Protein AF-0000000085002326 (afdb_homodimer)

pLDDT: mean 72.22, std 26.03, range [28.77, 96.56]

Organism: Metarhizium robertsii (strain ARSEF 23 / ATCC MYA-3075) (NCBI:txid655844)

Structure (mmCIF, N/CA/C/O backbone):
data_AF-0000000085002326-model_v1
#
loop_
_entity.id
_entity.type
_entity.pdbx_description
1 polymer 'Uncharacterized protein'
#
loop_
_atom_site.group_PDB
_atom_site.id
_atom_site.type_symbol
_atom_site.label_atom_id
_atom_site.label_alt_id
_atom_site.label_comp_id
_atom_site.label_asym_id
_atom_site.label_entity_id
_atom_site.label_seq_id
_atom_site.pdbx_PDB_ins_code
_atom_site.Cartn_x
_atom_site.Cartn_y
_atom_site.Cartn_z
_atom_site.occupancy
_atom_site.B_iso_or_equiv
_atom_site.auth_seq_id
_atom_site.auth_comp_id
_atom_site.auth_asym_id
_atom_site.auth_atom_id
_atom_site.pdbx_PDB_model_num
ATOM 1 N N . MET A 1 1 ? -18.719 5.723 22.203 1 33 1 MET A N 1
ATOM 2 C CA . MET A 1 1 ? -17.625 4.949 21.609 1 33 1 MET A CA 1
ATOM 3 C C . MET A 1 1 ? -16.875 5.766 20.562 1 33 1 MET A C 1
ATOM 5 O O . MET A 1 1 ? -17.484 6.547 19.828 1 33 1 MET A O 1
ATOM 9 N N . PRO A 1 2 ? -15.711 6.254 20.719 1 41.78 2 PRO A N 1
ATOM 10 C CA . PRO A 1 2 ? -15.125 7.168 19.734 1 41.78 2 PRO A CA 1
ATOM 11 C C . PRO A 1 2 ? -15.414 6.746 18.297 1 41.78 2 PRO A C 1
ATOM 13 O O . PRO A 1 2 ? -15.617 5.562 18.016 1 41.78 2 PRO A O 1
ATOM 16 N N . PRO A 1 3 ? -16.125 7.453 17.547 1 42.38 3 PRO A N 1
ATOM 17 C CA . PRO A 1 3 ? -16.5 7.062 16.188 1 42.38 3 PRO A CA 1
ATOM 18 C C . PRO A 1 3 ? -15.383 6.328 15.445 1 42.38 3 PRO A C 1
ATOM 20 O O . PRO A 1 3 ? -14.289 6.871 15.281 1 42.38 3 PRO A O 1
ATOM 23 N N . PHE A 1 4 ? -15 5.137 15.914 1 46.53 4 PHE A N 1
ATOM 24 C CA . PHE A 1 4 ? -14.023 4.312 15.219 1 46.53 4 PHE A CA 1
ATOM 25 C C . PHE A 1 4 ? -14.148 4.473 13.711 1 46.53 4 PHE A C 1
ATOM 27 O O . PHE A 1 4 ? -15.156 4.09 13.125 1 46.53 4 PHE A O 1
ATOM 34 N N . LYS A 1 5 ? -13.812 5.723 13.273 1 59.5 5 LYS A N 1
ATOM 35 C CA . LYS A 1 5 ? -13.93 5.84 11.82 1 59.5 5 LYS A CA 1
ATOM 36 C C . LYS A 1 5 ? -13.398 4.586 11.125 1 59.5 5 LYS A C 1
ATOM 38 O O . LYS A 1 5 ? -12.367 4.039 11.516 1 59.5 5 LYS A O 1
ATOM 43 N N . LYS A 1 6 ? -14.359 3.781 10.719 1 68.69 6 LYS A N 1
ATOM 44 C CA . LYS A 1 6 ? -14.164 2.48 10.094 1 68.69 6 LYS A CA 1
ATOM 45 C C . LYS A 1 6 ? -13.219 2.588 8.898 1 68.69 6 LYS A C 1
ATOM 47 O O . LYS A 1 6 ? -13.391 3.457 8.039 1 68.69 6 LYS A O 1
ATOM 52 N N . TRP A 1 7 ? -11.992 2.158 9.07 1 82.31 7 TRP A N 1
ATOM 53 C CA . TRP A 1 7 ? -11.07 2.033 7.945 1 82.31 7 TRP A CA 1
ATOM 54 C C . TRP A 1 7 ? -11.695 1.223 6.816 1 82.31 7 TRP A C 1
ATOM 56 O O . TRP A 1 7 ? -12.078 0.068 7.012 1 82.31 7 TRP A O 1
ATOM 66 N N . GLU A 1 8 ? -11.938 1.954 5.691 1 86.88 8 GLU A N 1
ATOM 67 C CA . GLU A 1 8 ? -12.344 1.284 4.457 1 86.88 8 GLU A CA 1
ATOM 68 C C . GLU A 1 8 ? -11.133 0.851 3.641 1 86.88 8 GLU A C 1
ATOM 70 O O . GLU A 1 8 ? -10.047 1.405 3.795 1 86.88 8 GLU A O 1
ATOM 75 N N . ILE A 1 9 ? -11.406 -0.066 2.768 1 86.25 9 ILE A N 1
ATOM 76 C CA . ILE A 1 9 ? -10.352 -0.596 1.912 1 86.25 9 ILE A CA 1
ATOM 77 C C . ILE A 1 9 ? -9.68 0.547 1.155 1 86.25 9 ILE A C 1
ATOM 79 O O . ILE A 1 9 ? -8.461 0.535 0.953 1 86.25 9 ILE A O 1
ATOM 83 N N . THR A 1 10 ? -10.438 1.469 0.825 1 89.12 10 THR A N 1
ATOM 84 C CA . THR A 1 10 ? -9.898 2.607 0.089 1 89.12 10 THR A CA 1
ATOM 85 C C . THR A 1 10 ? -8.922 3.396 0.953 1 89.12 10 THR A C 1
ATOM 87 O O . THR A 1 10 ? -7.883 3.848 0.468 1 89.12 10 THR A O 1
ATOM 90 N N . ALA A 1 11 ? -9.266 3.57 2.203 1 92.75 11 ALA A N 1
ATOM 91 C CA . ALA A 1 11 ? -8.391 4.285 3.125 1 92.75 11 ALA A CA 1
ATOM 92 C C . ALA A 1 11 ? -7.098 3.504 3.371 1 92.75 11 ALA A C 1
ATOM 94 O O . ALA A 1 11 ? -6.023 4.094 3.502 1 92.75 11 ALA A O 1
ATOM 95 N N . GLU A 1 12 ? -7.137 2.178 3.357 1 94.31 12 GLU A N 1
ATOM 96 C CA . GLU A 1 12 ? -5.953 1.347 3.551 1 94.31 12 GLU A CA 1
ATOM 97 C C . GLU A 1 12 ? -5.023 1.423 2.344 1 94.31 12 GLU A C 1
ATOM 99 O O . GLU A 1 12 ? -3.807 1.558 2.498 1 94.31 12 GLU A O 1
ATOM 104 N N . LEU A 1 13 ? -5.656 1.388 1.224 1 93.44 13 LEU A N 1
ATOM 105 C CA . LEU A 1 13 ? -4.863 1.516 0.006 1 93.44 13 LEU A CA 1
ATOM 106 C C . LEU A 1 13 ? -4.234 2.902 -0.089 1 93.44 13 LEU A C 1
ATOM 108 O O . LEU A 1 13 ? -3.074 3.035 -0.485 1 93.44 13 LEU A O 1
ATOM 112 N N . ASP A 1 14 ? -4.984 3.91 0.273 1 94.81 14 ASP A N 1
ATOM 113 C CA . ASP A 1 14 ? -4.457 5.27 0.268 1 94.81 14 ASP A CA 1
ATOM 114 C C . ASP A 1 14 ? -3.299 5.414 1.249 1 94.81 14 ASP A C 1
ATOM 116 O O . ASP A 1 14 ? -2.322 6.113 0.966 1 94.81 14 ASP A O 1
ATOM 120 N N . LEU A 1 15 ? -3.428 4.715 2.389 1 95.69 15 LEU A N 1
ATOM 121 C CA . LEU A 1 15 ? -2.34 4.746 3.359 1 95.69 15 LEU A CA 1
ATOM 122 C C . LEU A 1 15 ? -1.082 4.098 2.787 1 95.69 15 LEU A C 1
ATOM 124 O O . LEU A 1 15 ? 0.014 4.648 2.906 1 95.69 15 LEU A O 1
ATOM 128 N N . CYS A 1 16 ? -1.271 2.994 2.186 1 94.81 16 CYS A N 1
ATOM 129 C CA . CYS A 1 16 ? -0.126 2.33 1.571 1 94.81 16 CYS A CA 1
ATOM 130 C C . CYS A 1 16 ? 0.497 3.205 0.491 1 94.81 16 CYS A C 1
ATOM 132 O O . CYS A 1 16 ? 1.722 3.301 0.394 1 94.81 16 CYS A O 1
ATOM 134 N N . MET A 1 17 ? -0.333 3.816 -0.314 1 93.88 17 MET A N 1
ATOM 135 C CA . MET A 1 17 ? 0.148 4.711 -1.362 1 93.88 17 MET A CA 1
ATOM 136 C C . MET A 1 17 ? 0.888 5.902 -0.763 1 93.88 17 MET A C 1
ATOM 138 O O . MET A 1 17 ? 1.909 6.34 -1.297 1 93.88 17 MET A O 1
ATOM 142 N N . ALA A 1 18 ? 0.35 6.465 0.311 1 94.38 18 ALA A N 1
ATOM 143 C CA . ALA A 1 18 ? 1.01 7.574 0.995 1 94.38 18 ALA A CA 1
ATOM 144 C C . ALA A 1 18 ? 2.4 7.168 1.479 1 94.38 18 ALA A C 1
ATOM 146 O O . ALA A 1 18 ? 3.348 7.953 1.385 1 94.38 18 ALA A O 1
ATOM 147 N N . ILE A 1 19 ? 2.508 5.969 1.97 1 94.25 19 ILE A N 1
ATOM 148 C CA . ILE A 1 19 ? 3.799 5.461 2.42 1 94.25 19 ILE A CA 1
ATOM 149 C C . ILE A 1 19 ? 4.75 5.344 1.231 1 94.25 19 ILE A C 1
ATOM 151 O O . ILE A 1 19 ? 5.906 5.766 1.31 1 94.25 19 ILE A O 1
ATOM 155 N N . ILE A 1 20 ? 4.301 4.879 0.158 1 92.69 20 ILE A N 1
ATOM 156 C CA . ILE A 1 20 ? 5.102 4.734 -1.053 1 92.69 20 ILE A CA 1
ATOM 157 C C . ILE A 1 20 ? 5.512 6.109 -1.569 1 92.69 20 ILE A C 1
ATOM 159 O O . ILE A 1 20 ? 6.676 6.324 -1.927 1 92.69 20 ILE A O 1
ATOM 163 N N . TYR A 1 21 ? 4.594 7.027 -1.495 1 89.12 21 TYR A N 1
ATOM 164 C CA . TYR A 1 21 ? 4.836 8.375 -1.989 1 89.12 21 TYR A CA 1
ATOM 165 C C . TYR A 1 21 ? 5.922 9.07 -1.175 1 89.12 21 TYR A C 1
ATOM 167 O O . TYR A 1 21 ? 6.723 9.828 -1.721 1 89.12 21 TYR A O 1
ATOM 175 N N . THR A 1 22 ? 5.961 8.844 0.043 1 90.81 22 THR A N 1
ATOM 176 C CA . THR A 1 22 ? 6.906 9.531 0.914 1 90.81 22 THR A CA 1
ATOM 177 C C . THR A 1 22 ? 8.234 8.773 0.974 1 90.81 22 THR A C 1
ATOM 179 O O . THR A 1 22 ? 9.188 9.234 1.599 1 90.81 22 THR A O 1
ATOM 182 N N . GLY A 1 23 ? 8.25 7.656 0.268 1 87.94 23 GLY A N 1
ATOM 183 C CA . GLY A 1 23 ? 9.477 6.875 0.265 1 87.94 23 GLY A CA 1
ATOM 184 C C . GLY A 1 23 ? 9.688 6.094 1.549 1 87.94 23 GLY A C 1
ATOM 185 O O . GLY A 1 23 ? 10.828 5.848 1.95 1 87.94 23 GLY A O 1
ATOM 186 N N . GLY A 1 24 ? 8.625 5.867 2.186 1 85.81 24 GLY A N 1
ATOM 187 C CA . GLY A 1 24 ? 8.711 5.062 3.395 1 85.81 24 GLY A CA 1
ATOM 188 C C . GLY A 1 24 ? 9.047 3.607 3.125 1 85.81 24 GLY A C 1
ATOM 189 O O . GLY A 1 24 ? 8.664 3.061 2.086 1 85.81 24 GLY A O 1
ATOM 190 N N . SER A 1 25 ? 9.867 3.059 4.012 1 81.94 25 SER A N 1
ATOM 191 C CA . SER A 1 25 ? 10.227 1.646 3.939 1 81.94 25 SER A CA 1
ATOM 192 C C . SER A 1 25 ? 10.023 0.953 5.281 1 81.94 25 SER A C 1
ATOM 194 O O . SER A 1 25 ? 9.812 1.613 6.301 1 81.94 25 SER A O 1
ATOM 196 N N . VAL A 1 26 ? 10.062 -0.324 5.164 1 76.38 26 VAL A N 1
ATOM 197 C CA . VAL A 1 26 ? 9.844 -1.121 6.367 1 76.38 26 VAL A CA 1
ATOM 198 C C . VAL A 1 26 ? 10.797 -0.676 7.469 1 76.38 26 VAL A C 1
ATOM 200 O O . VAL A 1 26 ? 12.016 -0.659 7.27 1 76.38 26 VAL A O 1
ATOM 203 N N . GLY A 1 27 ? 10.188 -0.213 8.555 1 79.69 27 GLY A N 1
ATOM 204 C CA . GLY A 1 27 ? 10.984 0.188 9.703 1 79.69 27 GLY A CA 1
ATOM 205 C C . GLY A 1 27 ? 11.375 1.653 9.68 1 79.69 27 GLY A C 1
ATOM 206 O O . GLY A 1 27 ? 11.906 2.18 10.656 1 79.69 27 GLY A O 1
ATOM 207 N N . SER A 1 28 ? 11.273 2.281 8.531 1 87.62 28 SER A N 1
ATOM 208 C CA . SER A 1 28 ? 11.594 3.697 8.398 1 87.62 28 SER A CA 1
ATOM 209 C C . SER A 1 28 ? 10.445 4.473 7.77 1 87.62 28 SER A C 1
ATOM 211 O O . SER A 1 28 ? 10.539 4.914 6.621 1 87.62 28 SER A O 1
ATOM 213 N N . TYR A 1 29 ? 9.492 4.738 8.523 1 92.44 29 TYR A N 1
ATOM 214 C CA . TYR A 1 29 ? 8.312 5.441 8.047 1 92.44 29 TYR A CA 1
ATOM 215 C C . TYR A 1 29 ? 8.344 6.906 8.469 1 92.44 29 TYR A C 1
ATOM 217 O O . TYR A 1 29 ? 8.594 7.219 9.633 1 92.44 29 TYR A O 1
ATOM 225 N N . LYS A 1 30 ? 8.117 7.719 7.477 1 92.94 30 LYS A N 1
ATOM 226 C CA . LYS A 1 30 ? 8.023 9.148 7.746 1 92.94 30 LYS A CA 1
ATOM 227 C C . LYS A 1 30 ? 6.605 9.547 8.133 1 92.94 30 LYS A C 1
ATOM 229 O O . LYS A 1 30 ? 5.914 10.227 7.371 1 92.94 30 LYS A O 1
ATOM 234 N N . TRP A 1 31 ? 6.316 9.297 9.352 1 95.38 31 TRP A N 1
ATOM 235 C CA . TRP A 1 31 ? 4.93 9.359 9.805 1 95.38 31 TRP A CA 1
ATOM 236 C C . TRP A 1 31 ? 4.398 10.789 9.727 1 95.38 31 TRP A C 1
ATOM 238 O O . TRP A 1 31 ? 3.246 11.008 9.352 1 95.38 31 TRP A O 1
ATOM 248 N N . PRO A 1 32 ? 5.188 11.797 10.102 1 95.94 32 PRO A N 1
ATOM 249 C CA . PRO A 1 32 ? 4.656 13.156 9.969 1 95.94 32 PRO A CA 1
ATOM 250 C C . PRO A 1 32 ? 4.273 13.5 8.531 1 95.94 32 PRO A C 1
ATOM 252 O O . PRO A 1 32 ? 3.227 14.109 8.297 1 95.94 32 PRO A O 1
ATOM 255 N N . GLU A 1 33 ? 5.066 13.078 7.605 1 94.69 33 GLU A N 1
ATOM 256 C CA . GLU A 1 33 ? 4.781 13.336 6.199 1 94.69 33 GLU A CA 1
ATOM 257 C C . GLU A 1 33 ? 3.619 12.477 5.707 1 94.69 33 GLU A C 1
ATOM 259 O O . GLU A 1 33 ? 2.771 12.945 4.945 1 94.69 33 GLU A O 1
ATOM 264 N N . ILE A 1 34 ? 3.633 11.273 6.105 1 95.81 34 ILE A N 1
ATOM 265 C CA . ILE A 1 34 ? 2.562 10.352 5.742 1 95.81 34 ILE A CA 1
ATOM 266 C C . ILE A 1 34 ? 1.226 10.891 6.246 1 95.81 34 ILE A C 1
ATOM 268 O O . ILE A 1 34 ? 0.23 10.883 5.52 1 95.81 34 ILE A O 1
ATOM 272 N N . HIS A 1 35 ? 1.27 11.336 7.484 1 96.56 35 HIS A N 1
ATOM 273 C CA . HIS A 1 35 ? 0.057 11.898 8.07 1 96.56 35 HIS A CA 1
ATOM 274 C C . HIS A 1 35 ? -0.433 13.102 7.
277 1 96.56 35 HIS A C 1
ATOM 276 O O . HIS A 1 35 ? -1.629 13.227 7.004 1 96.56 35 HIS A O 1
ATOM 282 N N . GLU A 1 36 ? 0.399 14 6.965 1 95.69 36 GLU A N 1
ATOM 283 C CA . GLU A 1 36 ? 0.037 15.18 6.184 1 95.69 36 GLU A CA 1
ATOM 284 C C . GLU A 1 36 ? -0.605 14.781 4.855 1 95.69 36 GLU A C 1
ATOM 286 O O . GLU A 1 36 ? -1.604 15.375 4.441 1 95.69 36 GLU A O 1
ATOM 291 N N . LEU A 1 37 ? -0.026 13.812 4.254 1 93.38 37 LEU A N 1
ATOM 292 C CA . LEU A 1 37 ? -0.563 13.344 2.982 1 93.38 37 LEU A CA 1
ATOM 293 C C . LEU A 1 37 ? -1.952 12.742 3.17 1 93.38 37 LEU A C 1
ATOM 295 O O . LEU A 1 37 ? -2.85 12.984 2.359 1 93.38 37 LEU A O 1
——————————
_Aim of the exercise_
Look through the material above and print exactly the lines from the one containing "ATOM 92 C C" to the one containing "ATOM 105 C CA", both included, and nothing more.

_Written solution_
ATOM 92 C C . ALA A 1 11 ? -7.098 3.504 3.371 1 92.75 11 ALA A C 1
ATOM 94 O O . ALA A 1 11 ? -6.023 4.094 3.502 1 92.75 11 ALA A O 1
ATOM 95 N N . GLU A 1 12 ? -7.137 2.178 3.357 1 94.31 12 GLU A N 1
ATOM 96 C CA . GLU A 1 12 ? -5.953 1.347 3.551 1 94.31 12 GLU A CA 1
ATOM 97 C C . GLU A 1 12 ? -5.023 1.423 2.344 1 94.31 12 GLU A C 1
ATOM 99 O O . GLU A 1 12 ? -3.807 1.558 2.498 1 94.31 12 GLU A O 1
ATOM 104 N N . LEU A 1 13 ? -5.656 1.388 1.224 1 93.44 13 LEU A N 1
ATOM 105 C CA . LEU A 1 13 ? -4.863 1.516 0.006 1 93.44 13 LEU A CA 1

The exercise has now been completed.